Film students looking at old movies seem to find it exciting when a cheap B thriller or an exploitation picture has art qualities, and they often make draggy, empty short films that aren’t interested in anything but imitating those pictures and their “great shots.” (The student direc­tors of those shorts never know what to do with the actors—there’s nothing for them to express.) Blood Simple is that kind of student film on a larger scale. It isn’t really about anything except making a commer­cial narrative movie outside the industry. The Coens, who live in New York (Joel graduated from N.Y.U. film school), raised their million-and-a-half budget from private investors, most of them in Minneapolis, where the boys grew up. In interviews, the brothers (Joel was twenty-nine when he made the film and Ethan only twenty-six) are quick and bright; they sound as if they’d popped out of a Tom Stoppard play. But I don’t quite understand the press’s enthusiasm for these two young, well- educated Americans, the sons of college-professor parents, who want to make the most commercial kind of Hollywood movies but to do it more economically and with more freedom outside the industry. What’s the glory of making films outside the industry if they’re Hollywood films at heart, or, worse than that—Hollywood by-product? Joel and Ethan Coen may be entrepreneurial heroes, but they’re not moviemaker heroes. Blood Simple has no openness—it doesn’t breathe.
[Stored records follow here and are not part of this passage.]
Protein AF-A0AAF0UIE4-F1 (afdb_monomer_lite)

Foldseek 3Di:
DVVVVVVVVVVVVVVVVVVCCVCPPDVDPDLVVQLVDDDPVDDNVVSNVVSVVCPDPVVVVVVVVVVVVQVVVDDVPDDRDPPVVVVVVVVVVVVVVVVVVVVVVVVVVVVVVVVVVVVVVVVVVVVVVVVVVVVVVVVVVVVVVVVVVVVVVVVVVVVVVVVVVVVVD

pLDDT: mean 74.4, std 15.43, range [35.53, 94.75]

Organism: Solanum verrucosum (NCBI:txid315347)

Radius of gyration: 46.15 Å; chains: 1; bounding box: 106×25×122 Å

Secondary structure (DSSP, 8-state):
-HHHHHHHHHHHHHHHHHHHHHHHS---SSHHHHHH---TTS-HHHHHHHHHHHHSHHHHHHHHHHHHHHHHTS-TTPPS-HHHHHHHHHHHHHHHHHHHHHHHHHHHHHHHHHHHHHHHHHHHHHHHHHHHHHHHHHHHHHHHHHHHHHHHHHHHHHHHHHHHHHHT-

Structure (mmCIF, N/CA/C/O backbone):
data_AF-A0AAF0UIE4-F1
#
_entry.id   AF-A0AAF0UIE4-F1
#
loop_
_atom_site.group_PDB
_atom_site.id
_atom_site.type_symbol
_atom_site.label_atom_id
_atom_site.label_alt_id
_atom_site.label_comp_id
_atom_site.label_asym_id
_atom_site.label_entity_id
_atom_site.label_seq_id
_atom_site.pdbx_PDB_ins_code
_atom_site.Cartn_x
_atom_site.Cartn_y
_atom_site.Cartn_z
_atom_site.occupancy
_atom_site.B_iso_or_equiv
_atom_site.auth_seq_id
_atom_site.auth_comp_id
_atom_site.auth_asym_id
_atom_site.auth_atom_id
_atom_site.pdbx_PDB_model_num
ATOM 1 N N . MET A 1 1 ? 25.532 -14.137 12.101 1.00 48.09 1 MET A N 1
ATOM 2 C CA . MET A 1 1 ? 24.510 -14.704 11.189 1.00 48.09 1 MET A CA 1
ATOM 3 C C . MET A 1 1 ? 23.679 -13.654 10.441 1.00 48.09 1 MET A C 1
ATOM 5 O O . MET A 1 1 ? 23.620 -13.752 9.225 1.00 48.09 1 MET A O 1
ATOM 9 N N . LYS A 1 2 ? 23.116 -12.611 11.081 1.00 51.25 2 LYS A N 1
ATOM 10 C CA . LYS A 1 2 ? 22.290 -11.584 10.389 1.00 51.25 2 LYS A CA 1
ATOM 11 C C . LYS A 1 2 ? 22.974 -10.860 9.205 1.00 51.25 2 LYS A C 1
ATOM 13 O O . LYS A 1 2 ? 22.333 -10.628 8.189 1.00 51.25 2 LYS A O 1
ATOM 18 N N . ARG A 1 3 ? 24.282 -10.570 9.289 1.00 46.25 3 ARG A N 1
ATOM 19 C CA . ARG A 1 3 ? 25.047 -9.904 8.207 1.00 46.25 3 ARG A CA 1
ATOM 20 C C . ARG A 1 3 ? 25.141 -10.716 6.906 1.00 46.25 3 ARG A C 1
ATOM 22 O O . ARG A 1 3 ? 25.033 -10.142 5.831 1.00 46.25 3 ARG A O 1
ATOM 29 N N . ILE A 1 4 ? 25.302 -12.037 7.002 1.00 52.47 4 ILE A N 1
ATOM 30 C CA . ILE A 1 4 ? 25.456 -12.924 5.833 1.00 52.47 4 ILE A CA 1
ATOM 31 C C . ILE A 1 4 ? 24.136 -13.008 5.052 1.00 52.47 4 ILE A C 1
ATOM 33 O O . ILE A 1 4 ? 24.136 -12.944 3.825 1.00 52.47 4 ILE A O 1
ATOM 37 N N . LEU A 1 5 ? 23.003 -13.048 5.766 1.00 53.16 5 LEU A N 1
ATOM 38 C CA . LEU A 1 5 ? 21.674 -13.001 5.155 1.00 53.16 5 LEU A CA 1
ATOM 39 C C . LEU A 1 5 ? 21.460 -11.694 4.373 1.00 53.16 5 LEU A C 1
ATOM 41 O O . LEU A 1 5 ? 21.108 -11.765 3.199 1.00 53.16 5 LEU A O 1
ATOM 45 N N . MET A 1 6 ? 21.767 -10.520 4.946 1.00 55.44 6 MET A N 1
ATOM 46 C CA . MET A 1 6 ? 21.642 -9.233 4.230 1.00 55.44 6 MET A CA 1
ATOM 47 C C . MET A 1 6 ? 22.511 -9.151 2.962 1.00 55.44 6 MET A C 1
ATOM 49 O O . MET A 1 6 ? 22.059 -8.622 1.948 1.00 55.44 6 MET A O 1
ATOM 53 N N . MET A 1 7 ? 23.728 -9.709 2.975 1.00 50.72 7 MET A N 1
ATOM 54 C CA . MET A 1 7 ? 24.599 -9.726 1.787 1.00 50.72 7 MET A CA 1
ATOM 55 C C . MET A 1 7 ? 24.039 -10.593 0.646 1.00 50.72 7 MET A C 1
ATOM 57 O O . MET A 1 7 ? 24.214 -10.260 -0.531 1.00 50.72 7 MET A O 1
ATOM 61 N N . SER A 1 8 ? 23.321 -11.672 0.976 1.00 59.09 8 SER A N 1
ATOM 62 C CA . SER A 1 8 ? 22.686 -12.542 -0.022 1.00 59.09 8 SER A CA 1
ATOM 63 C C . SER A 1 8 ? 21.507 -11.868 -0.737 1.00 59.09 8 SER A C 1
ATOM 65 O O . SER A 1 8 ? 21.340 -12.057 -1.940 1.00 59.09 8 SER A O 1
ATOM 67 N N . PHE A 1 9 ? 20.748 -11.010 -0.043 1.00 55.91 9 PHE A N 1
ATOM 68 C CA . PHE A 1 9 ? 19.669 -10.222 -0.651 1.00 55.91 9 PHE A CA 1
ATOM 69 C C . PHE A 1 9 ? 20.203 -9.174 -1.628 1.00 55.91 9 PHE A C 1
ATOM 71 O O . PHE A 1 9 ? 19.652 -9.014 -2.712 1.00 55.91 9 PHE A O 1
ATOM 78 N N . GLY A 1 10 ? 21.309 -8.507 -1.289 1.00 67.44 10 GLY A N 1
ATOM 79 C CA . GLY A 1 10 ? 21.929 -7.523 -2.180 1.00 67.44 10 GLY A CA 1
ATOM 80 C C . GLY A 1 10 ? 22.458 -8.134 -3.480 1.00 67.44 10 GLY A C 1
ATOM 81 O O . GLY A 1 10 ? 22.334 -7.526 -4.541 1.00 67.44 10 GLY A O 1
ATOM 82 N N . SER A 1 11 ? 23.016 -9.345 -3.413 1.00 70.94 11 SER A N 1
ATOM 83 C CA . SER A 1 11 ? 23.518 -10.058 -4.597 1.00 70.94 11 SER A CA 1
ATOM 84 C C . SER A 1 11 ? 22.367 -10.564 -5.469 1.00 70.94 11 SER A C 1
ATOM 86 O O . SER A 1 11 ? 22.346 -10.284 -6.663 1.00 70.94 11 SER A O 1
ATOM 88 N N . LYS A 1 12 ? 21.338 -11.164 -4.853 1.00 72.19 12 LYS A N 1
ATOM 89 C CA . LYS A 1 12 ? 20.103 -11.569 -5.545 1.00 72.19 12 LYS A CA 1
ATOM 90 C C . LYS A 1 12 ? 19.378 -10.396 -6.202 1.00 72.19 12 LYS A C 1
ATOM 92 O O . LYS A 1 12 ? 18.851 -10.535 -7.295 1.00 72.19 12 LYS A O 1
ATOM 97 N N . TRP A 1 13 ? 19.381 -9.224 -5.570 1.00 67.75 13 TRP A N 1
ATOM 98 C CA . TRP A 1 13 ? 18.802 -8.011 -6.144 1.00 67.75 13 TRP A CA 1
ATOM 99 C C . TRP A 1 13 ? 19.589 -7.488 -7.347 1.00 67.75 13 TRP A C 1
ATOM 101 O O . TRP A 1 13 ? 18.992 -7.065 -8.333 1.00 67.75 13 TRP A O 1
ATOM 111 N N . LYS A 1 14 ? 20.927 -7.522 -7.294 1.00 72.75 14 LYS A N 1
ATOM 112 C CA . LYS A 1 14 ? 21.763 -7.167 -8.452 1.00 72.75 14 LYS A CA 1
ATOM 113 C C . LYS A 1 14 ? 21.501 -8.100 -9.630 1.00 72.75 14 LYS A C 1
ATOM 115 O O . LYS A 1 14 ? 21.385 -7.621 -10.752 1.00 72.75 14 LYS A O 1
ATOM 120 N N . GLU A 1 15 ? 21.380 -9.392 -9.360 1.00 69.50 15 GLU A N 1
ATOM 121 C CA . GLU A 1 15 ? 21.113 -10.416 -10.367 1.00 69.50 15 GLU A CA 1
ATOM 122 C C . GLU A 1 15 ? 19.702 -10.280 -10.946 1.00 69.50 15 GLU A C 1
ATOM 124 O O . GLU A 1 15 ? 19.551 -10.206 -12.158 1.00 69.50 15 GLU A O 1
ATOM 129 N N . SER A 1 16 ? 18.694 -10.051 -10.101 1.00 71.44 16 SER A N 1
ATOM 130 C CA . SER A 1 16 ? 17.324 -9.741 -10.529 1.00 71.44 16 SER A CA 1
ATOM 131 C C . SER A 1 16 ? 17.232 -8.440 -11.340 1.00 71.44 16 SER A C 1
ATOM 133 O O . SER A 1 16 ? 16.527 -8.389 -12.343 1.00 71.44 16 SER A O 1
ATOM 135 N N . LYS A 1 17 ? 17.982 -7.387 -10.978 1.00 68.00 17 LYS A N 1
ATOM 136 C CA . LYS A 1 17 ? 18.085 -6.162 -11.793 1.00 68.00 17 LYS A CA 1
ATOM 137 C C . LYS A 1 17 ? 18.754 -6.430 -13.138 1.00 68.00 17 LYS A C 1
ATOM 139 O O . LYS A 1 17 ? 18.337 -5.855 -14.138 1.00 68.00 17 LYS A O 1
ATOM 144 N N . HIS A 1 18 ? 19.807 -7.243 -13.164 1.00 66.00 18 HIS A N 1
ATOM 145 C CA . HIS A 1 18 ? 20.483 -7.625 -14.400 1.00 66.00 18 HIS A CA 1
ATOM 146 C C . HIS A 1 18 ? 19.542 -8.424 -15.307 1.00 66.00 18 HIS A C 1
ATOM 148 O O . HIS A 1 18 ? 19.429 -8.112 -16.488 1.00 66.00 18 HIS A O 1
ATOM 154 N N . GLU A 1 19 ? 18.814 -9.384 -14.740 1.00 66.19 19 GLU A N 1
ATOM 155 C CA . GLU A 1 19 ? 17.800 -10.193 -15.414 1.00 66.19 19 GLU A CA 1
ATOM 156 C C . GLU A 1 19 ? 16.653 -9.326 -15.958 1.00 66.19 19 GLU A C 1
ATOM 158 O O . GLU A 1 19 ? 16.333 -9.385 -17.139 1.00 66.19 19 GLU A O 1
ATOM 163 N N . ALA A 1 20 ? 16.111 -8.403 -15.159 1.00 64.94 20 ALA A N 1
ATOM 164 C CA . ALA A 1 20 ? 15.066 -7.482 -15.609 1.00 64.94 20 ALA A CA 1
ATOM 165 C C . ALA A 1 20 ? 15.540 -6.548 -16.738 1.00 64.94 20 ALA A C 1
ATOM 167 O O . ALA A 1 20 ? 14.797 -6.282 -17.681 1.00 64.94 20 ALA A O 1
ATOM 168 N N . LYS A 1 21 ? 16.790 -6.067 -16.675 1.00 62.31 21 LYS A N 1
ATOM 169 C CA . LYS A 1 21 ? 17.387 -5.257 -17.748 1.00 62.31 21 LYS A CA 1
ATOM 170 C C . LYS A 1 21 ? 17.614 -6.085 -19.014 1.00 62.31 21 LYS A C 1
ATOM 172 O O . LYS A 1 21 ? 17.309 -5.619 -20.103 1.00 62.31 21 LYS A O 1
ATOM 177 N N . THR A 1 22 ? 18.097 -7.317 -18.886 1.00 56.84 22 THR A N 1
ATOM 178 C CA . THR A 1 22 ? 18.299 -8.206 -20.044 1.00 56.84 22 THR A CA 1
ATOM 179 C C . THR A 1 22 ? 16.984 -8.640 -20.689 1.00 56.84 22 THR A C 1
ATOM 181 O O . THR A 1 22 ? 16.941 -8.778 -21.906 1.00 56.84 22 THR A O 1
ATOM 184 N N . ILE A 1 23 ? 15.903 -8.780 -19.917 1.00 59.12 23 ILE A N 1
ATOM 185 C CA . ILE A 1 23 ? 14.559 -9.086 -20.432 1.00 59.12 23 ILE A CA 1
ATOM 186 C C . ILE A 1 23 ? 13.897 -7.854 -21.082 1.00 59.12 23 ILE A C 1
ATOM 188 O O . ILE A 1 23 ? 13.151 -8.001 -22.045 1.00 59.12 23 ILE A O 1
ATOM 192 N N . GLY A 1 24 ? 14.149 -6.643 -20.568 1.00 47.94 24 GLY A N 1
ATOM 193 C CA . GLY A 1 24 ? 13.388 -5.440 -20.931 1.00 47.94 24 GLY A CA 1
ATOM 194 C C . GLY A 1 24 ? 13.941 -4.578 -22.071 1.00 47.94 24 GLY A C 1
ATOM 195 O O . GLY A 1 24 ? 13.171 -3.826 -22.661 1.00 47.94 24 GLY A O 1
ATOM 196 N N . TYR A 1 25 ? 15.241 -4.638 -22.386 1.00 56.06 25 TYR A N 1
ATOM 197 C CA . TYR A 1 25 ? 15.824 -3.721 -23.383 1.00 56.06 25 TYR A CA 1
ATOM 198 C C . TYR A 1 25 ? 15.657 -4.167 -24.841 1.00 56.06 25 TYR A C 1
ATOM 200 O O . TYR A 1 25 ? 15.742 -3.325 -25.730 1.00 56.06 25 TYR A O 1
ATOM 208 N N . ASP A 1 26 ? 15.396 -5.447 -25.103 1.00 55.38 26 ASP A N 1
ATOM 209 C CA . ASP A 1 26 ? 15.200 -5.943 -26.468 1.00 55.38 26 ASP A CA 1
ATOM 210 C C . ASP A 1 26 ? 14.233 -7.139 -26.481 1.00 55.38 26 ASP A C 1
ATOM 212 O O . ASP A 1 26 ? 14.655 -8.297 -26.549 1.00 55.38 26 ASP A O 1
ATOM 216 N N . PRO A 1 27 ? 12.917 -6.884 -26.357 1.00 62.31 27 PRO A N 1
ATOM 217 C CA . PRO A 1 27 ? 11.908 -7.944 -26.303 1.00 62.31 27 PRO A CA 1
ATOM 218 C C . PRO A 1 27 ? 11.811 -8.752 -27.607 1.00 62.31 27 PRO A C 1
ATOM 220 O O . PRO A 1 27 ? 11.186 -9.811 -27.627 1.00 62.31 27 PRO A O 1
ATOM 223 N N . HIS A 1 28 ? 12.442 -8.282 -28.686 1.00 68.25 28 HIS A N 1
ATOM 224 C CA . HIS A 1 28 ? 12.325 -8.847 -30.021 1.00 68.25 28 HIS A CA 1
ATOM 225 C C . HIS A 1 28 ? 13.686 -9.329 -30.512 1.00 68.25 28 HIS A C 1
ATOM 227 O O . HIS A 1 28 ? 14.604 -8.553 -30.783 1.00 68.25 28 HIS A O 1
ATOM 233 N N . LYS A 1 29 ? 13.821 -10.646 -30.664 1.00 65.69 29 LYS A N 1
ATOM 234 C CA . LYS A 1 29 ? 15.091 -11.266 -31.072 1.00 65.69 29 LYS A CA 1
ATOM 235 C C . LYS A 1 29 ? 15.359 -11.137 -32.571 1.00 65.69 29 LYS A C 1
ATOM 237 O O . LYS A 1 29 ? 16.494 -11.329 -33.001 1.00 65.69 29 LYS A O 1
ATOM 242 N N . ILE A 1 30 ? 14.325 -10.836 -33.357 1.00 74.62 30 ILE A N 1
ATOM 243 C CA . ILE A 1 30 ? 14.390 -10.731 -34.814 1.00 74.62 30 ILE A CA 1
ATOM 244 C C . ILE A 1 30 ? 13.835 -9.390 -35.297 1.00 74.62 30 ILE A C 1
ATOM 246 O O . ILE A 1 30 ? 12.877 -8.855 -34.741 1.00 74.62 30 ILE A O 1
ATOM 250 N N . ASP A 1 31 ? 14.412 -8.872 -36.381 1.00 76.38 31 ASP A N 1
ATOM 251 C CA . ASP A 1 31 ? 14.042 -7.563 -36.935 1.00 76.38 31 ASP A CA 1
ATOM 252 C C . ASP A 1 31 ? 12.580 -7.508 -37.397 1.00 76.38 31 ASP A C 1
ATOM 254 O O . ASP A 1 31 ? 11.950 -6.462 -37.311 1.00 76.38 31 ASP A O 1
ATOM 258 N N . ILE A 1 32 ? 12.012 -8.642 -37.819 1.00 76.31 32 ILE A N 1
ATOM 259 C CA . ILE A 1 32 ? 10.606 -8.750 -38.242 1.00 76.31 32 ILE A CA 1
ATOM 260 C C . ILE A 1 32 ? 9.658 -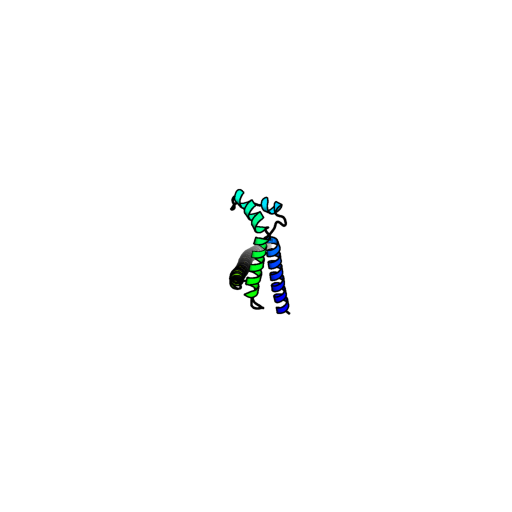8.429 -37.077 1.00 76.31 32 ILE A C 1
ATOM 262 O O . ILE A 1 32 ? 8.683 -7.703 -37.249 1.00 76.31 32 ILE A O 1
ATOM 266 N N . GLU A 1 33 ? 9.965 -8.927 -35.878 1.00 79.12 33 GLU A N 1
ATOM 267 C CA . GLU A 1 33 ? 9.178 -8.641 -34.676 1.00 79.12 33 GLU A CA 1
ATOM 268 C C . GLU A 1 33 ? 9.348 -7.184 -34.235 1.00 79.12 33 GLU A C 1
ATOM 270 O O . GLU A 1 33 ? 8.367 -6.558 -33.843 1.00 79.12 33 GLU A O 1
ATOM 275 N N . ARG A 1 34 ? 10.556 -6.614 -34.363 1.00 81.56 34 ARG A N 1
ATOM 276 C CA . ARG A 1 34 ? 10.806 -5.189 -34.078 1.00 81.56 34 ARG A CA 1
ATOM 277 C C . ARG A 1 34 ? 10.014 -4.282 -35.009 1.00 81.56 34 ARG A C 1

The reviewers who hail the film as a great debut and rank the Coens with Welles, Spielberg, Hitchcock, and Sergio Leone may be transported by seeing so many tricks and flourishes from sources they’re familiar with. But the reason the camera whoop-de-do is so noticeable is that there’s nothing else going on. The movie doesn’t even seem meant to have any rhythmic flow; the Coens just want us to respond to a bunch of “touches” on routine themes. (These art touches are their jokes.) Blood Simple comes on as self-mocking, but it has no self to mock. Nobody in the moviemaking team or in the audience is committed to anything; nothing is being risked except the million and a half.